Thu Nov 26 11:32:15 UTC 2009

Chris,

Thanks again for your quick fixes.

I've attempted to trigger a timeout while stopping and starting nodes;
however I failed to do so. :-).

I've been testing the high availability and I've some bad news and
(possibly) some good news about it.

I'll start with the bad news: I've noticed the following:

I have 1 primary server with 3 secondary nodes on it. Furthermore I have a
client which connects to this magma node. In the server images I loaded the
latest fixes, in the client nodes loaded the r1_43.  I've noticed the
following :

   - If I only start the primary and connect from the client (create a new
   magma session): it takes around 5-6 seconds; which is fine.
   - If I start the first secondary and connect : around 10 seconds, which
   is still fine.
   - However if I start a second secondary and connect: it takes a lot more
   time: near a minute to connect.
   - It gets worse if I started a third secondary. Then the time to connect
   would raise sometimes to two minutes or more.
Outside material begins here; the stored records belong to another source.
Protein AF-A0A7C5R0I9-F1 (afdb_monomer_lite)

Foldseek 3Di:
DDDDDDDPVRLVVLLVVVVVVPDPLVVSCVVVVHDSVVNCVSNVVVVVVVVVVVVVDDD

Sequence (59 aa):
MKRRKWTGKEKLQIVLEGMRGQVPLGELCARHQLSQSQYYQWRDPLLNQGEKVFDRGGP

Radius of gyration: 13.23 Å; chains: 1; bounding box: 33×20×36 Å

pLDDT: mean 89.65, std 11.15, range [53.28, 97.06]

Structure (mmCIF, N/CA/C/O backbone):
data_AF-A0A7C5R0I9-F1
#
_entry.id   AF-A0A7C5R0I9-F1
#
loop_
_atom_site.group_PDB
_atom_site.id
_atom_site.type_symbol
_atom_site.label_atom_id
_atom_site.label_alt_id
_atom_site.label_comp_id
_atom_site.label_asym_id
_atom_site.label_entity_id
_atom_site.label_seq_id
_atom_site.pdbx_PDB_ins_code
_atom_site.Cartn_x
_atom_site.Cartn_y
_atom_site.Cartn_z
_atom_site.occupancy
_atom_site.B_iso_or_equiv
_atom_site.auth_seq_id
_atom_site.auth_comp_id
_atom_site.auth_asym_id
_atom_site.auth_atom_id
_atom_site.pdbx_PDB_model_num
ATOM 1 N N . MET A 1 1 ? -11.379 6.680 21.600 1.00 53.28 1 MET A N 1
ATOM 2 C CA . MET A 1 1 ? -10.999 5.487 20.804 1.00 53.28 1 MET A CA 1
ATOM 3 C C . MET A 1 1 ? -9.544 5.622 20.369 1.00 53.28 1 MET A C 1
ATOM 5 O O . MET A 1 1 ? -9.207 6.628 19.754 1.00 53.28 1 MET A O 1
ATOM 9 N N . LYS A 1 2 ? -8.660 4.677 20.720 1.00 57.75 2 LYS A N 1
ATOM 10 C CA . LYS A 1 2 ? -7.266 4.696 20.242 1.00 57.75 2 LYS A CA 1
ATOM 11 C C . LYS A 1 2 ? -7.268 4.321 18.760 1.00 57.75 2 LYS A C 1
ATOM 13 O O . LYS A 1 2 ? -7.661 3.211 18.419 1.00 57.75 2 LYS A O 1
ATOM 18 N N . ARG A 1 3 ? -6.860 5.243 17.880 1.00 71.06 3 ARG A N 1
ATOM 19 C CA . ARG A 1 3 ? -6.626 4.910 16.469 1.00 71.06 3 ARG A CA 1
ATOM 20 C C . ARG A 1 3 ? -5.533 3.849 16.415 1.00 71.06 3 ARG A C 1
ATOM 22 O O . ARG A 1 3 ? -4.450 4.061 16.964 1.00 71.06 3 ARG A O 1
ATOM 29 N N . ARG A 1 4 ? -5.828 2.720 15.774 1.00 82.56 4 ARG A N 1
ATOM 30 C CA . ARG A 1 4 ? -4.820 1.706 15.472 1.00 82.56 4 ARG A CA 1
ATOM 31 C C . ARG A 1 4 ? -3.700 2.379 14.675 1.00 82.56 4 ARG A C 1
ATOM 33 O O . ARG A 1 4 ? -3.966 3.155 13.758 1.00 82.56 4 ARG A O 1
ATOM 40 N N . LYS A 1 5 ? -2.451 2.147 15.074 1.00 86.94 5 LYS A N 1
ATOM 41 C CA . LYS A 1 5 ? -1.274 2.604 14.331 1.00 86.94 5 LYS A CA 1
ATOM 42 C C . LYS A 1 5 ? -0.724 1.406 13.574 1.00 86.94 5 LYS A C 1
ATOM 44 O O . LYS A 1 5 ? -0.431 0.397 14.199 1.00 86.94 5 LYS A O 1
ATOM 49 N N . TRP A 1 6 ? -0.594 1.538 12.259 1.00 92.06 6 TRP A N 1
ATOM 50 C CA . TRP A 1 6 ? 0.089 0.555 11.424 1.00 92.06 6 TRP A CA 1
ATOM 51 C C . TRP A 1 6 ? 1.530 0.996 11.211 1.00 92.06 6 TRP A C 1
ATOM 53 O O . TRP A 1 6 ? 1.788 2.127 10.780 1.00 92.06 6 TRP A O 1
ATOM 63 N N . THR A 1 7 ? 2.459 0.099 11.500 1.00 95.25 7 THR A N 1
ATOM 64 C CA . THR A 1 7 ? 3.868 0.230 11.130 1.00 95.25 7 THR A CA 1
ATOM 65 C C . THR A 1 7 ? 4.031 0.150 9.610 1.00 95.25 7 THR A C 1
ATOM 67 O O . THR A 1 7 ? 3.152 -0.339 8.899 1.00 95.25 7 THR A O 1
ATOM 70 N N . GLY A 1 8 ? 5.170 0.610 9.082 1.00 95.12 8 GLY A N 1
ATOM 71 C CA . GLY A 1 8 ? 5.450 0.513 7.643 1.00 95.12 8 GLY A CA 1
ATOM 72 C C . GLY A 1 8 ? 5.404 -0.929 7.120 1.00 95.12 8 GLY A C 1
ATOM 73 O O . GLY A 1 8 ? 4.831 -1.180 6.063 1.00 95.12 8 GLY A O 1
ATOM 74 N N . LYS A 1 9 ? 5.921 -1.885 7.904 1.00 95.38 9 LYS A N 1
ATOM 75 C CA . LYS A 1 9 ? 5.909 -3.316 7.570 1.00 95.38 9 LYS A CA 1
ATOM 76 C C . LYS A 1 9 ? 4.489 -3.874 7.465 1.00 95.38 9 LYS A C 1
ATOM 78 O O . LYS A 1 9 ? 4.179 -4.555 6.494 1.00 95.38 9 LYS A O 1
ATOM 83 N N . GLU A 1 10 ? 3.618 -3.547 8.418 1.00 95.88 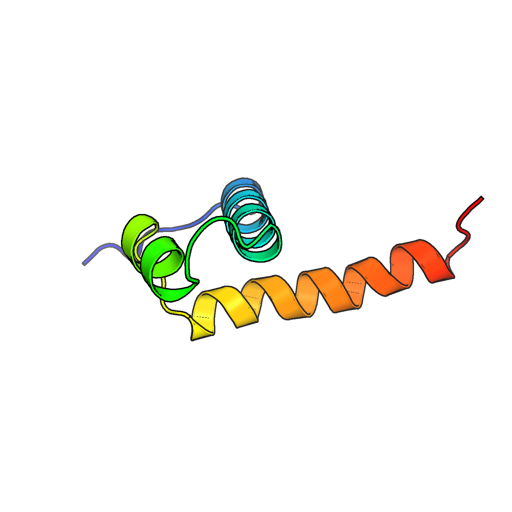10 GLU A N 1
ATOM 84 C CA . GLU A 1 10 ? 2.220 -3.996 8.388 1.00 95.88 10 GLU A CA 1
ATOM 85 C C . GLU A 1 10 ? 1.468 -3.420 7.188 1.00 95.88 10 GLU A C 1
ATOM 87 O O . GLU A 1 10 ? 0.759 -4.155 6.506 1.00 95.88 10 GLU A O 1
ATOM 92 N N . LYS A 1 11 ? 1.655 -2.125 6.890 1.00 96.06 11 LYS A N 1
ATOM 93 C CA . LYS A 1 11 ? 1.053 -1.501 5.701 1.00 96.06 11 LYS A CA 1
ATOM 94 C C . LYS A 1 11 ? 1.463 -2.237 4.429 1.00 96.06 11 LYS A C 1
ATOM 96 O O . LYS A 1 11 ? 0.604 -2.555 3.615 1.00 96.06 11 LYS A O 1
ATOM 101 N N . LEU A 1 12 ? 2.756 -2.542 4.289 1.00 95.62 12 LEU A N 1
ATOM 102 C CA . LEU A 1 12 ? 3.279 -3.268 3.135 1.00 95.62 12 LEU A CA 1
ATOM 103 C C . LEU A 1 12 ? 2.663 -4.669 3.019 1.00 95.62 12 LEU A C 1
ATOM 105 O O . LEU A 1 12 ? 2.198 -5.032 1.945 1.00 95.62 12 LEU A O 1
ATOM 109 N N . GLN A 1 13 ? 2.607 -5.435 4.114 1.00 96.25 13 GLN A N 1
ATOM 110 C CA . GLN A 1 13 ? 2.003 -6.773 4.108 1.00 96.25 13 GLN A CA 1
ATOM 111 C C . GLN A 1 13 ? 0.533 -6.740 3.668 1.00 96.25 13 GLN A C 1
ATOM 113 O O . GLN A 1 13 ? 0.144 -7.525 2.808 1.00 96.25 13 GLN A O 1
ATOM 118 N N . ILE A 1 14 ? -0.254 -5.799 4.200 1.00 96.19 14 ILE A N 1
ATOM 119 C CA . ILE A 1 14 ? -1.673 -5.640 3.847 1.00 96.19 14 ILE A CA 1
ATOM 120 C C . ILE A 1 14 ? -1.827 -5.266 2.368 1.00 96.19 14 ILE A C 1
ATOM 122 O O . ILE A 1 14 ? -2.664 -5.834 1.666 1.00 96.19 14 ILE A O 1
ATOM 126 N N . VAL A 1 15 ? -1.017 -4.323 1.872 1.00 96.62 15 VAL A N 1
ATOM 127 C CA . VAL A 1 15 ? -1.058 -3.913 0.461 1.00 96.62 15 VAL A CA 1
ATOM 128 C C . VAL A 1 15 ? -0.754 -5.097 -0.459 1.00 96.62 15 VAL A C 1
ATOM 130 O O . VAL A 1 15 ? -1.523 -5.338 -1.390 1.00 96.62 15 VAL A O 1
ATOM 133 N N . LEU A 1 16 ? 0.299 -5.867 -0.161 1.00 96.19 16 LEU A N 1
ATOM 134 C CA . LEU A 1 16 ? 0.695 -7.047 -0.936 1.00 96.19 16 LEU A CA 1
ATOM 135 C C . LEU A 1 16 ? -0.365 -8.158 -0.915 1.00 96.19 16 LEU A C 1
ATOM 137 O O . LEU A 1 16 ? -0.605 -8.781 -1.948 1.00 96.19 16 LEU A O 1
ATOM 141 N N . GLU A 1 17 ? -1.021 -8.399 0.224 1.00 96.19 17 GLU A N 1
ATOM 142 C CA . GLU A 1 17 ? -2.131 -9.358 0.316 1.00 96.19 17 GLU A CA 1
ATOM 143 C C . GLU A 1 17 ? -3.297 -8.940 -0.591 1.00 96.19 17 GLU A C 1
ATOM 145 O O . GLU A 1 17 ? -3.793 -9.753 -1.371 1.00 96.19 17 GLU A O 1
ATOM 150 N N . GLY A 1 18 ? -3.667 -7.654 -0.573 1.00 95.75 18 GLY A N 1
ATOM 151 C CA . GLY A 1 18 ? -4.707 -7.125 -1.459 1.00 95.75 18 GLY A CA 1
ATOM 152 C C . GLY A 1 18 ? -4.333 -7.164 -2.939 1.00 95.75 18 GLY A C 1
ATOM 153 O O . GLY A 1 18 ? -5.180 -7.479 -3.769 1.00 95.75 18 GLY A O 1
ATOM 154 N N . MET A 1 19 ? -3.062 -6.928 -3.277 1.00 94.62 19 MET A N 1
ATOM 155 C CA . MET A 1 19 ? -2.572 -7.035 -4.658 1.00 94.62 19 MET A CA 1
ATOM 156 C C . MET A 1 19 ? -2.587 -8.473 -5.177 1.00 94.62 19 MET A C 1
ATOM 158 O O . MET A 1 19 ? -2.753 -8.685 -6.373 1.00 94.62 19 MET A O 1
ATOM 162 N N . ARG A 1 20 ? -2.436 -9.466 -4.293 1.00 95.38 20 ARG A N 1
ATOM 163 C CA . ARG A 1 20 ? -2.513 -10.881 -4.670 1.00 95.38 20 ARG A CA 1
ATOM 164 C C . ARG A 1 20 ? -3.926 -11.300 -5.090 1.00 95.38 20 ARG A C 1
ATOM 166 O O . ARG A 1 20 ? -4.072 -12.302 -5.781 1.00 95.38 20 ARG A O 1
ATOM 173 N N . GLY A 1 21 ? -4.957 -10.569 -4.657 1.00 93.62 21 GLY A N 1
ATOM 174 C CA . GLY A 1 21 ? -6.342 -10.790 -5.083 1.00 93.62 21 GLY A CA 1
ATOM 175 C C . GLY A 1 21 ? -6.969 -12.103 -4.602 1.00 93.62 21 GLY A C 1
ATOM 176 O O . GLY A 1 21 ? -7.959 -12.542 -5.174 1.00 93.62 21 GLY A O 1
ATOM 177 N N . GLN A 1 22 ? -6.410 -12.744 -3.567 1.00 94.81 22 GLN A N 1
ATOM 178 C CA . GLN A 1 22 ? -6.939 -14.009 -3.027 1.00 94.81 22 GLN A CA 1
ATOM 179 C C . GLN A 1 22 ? -8.282 -13.841 -2.310 1.00 94.81 22 GLN A C 1
ATOM 181 O O . GLN A 1 22 ? -9.064 -14.785 -2.246 1.00 94.81 22 GLN A O 1
ATOM 186 N N . VAL A 1 23 ? -8.536 -12.652 -1.761 1.00 95.00 23 VAL A N 1
ATOM 187 C CA . VAL A 1 23 ? -9.798 -12.294 -1.110 1.00 95.00 23 VAL A CA 1
ATOM 188 C C . VAL A 1 23 ? -10.314 -10.968 -1.668 1.00 95.00 23 VAL A C 1
ATOM 190 O O . VAL A 1 23 ? -9.510 -10.128 -2.090 1.00 95.00 23 VAL A O 1
ATOM 193 N N . PRO A 1 24 ? -11.636 -10.729 -1.649 1.00 96.25 24 PRO A N 1
ATOM 194 C CA . PRO A 1 24 ? -12.196 -9.433 -2.008 1.00 96.25 24 PRO A CA 1
ATOM 195 C C . PRO A 1 24 ? -11.614 -8.310 -1.140 1.00 96.25 24 PRO A C 1
ATOM 197 O O . PRO A 1 24 ? -11.465 -8.456 0.075 1.00 96.25 24 PRO A O 1
ATOM 200 N N . LEU A 1 25 ? -11.360 -7.143 -1.740 1.00 95.06 25 LEU A N 1
ATOM 201 C CA . LEU A 1 25 ? -10.764 -6.002 -1.033 1.00 95.06 25 LEU A CA 1
ATOM 202 C C . LEU A 1 25 ? -11.570 -5.581 0.208 1.00 95.06 25 LEU A C 1
ATOM 204 O O . LEU A 1 25 ? -10.991 -5.187 1.219 1.00 95.06 25 LEU A O 1
ATOM 208 N N . GLY A 1 26 ? -12.902 -5.674 0.144 1.00 95.38 26 GLY A N 1
ATOM 209 C CA . GLY A 1 26 ? -13.779 -5.380 1.278 1.00 95.38 26 GLY A CA 1
ATOM 210 C C . GLY A 1 26 ? -13.544 -6.305 2.475 1.00 95.38 26 GLY A C 1
ATOM 211 O O . GLY A 1 26 ? -13.501 -5.827 3.607 1.00 95.38 26 GLY A O 1
ATOM 212 N N . GLU A 1 27 ? -13.318 -7.597 2.229 1.00 96.56 27 GLU A N 1
ATOM 213 C CA . GLU A 1 27 ? -13.034 -8.580 3.279 1.00 96.56 27 GLU A CA 1
ATOM 214 C C . GLU A 1 27 ? -11.654 -8.341 3.903 1.00 96.56 27 GLU A C 1
ATOM 216 O O . GLU A 1 27 ? -11.520 -8.312 5.128 1.00 96.56 27 GLU A O 1
ATOM 221 N N . LEU A 1 28 ? -10.642 -8.073 3.070 1.00 96.88 28 LEU A N 1
ATOM 222 C CA . LEU A 1 28 ? -9.306 -7.694 3.532 1.00 96.88 28 LEU A CA 1
ATOM 223 C C . LEU A 1 28 ? -9.364 -6.451 4.431 1.00 96.88 28 LEU A C 1
ATOM 225 O O . LEU A 1 28 ? -8.827 -6.435 5.540 1.00 96.88 28 LEU A O 1
ATOM 229 N N . CYS A 1 29 ? -10.053 -5.406 3.968 1.00 95.31 29 CYS A N 1
ATOM 230 C CA . CYS A 1 29 ? -10.214 -4.164 4.714 1.00 95.31 29 CYS A CA 1
ATOM 231 C C . CYS A 1 29 ? -10.916 -4.407 6.059 1.00 95.31 29 CYS A C 1
ATOM 233 O O . CYS A 1 29 ? -10.439 -3.926 7.086 1.00 95.31 29 CYS A O 1
ATOM 235 N N . ALA A 1 30 ? -11.977 -5.219 6.090 1.00 95.12 30 ALA A N 1
ATOM 236 C CA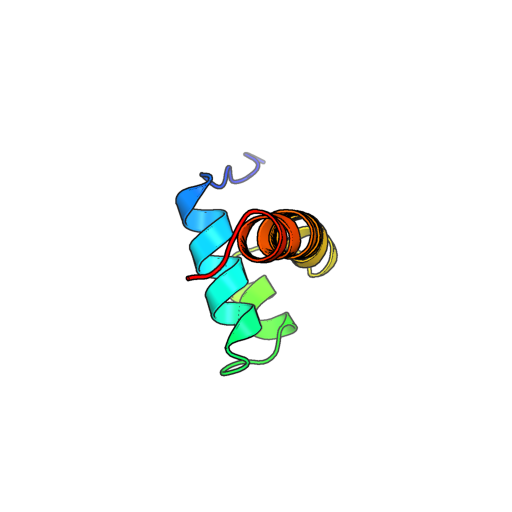 . ALA A 1 30 ? -12.666 -5.577 7.329 1.00 95.12 30 ALA A CA 1
ATOM 237 C C . ALA A 1 30 ? -11.744 -6.315 8.319 1.00 95.12 30 ALA A C 1
ATOM 239 O O . ALA A 1 30 ? -11.662 -5.927 9.487 1.00 95.12 30 ALA A O 1
ATOM 240 N N . ARG A 1 31 ? -10.983 -7.314 7.846 1.00 94.56 31 ARG A N 1
ATOM 241 C CA . ARG A 1 31 ? -10.031 -8.100 8.656 1.00 94.56 31 ARG A CA 1
ATOM 242 C C . ARG A 1 31 ? -8.967 -7.225 9.321 1.00 94.56 31 ARG A C 1
ATOM 244 O O . ARG A 1 31 ? -8.611 -7.441 10.479 1.00 94.56 31 ARG A O 1
ATOM 251 N N . HIS A 1 32 ? -8.485 -6.210 8.606 1.00 93.44 32 HIS A N 1
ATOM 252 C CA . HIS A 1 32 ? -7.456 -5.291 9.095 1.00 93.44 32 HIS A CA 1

This is off course very bad, since adding more nodes increases the connect
time from a client to the magma node quite a lot; and also consumes a lot of
cpu on all the nodes.
Now for the good news: if I load the latest changes into my client images
also, the connect times are back OK! Connect only to a primary takes around
6 seconds. If any of the secondary nodes are up (one or all three) it always
takes around 10 seconds. So with the recent changes you've made, you've also
fixed this connection timeout. I suppose it is due to the fact that
<snippet>
Name: Magma client-cmm.449
Author: cmm
Time: 23 November 2009, 2:26:08 pm
UUID: bd41d4e9-f1e2-4859-b35b-475fceaea2ba
Ancestors: Magma client-cmm.448

- MagmaEnsureCorrectNodeConfiguration was supposed to be an *async*
response!
</snippet>
that before the client connecting to a server triggered
a MagmaEnsureCorrectNodeConfiguration to the node, which was synchronous and
now it is async.
I haven't checked this hypothesis however.

Furthermore, given that:
<snippet>
Name: Magma client-cmm.450
Author: cmm
Time: 24 November 2009, 10:34:33 pm
UUID: b1d8bfe8-b928-4464-ac65-c23e34cbdf99
Ancestors: Magma client-cmm.449

- Optimization for removing a secondary server from a Node. Before, removing
a Node would trigger a #ensureCorrectNodeConfiguration which lead to a
#beWarmBackupFor: sent to each other secondary, on account of nothing other
than some other secondary shutdown. Thanks to Bart Gauquie for complaining!
</snippet>

I suppose that this is also a case in which #ensureCorrectNodeConfiguration
is not necessary; but I'm not sure; you should also check this.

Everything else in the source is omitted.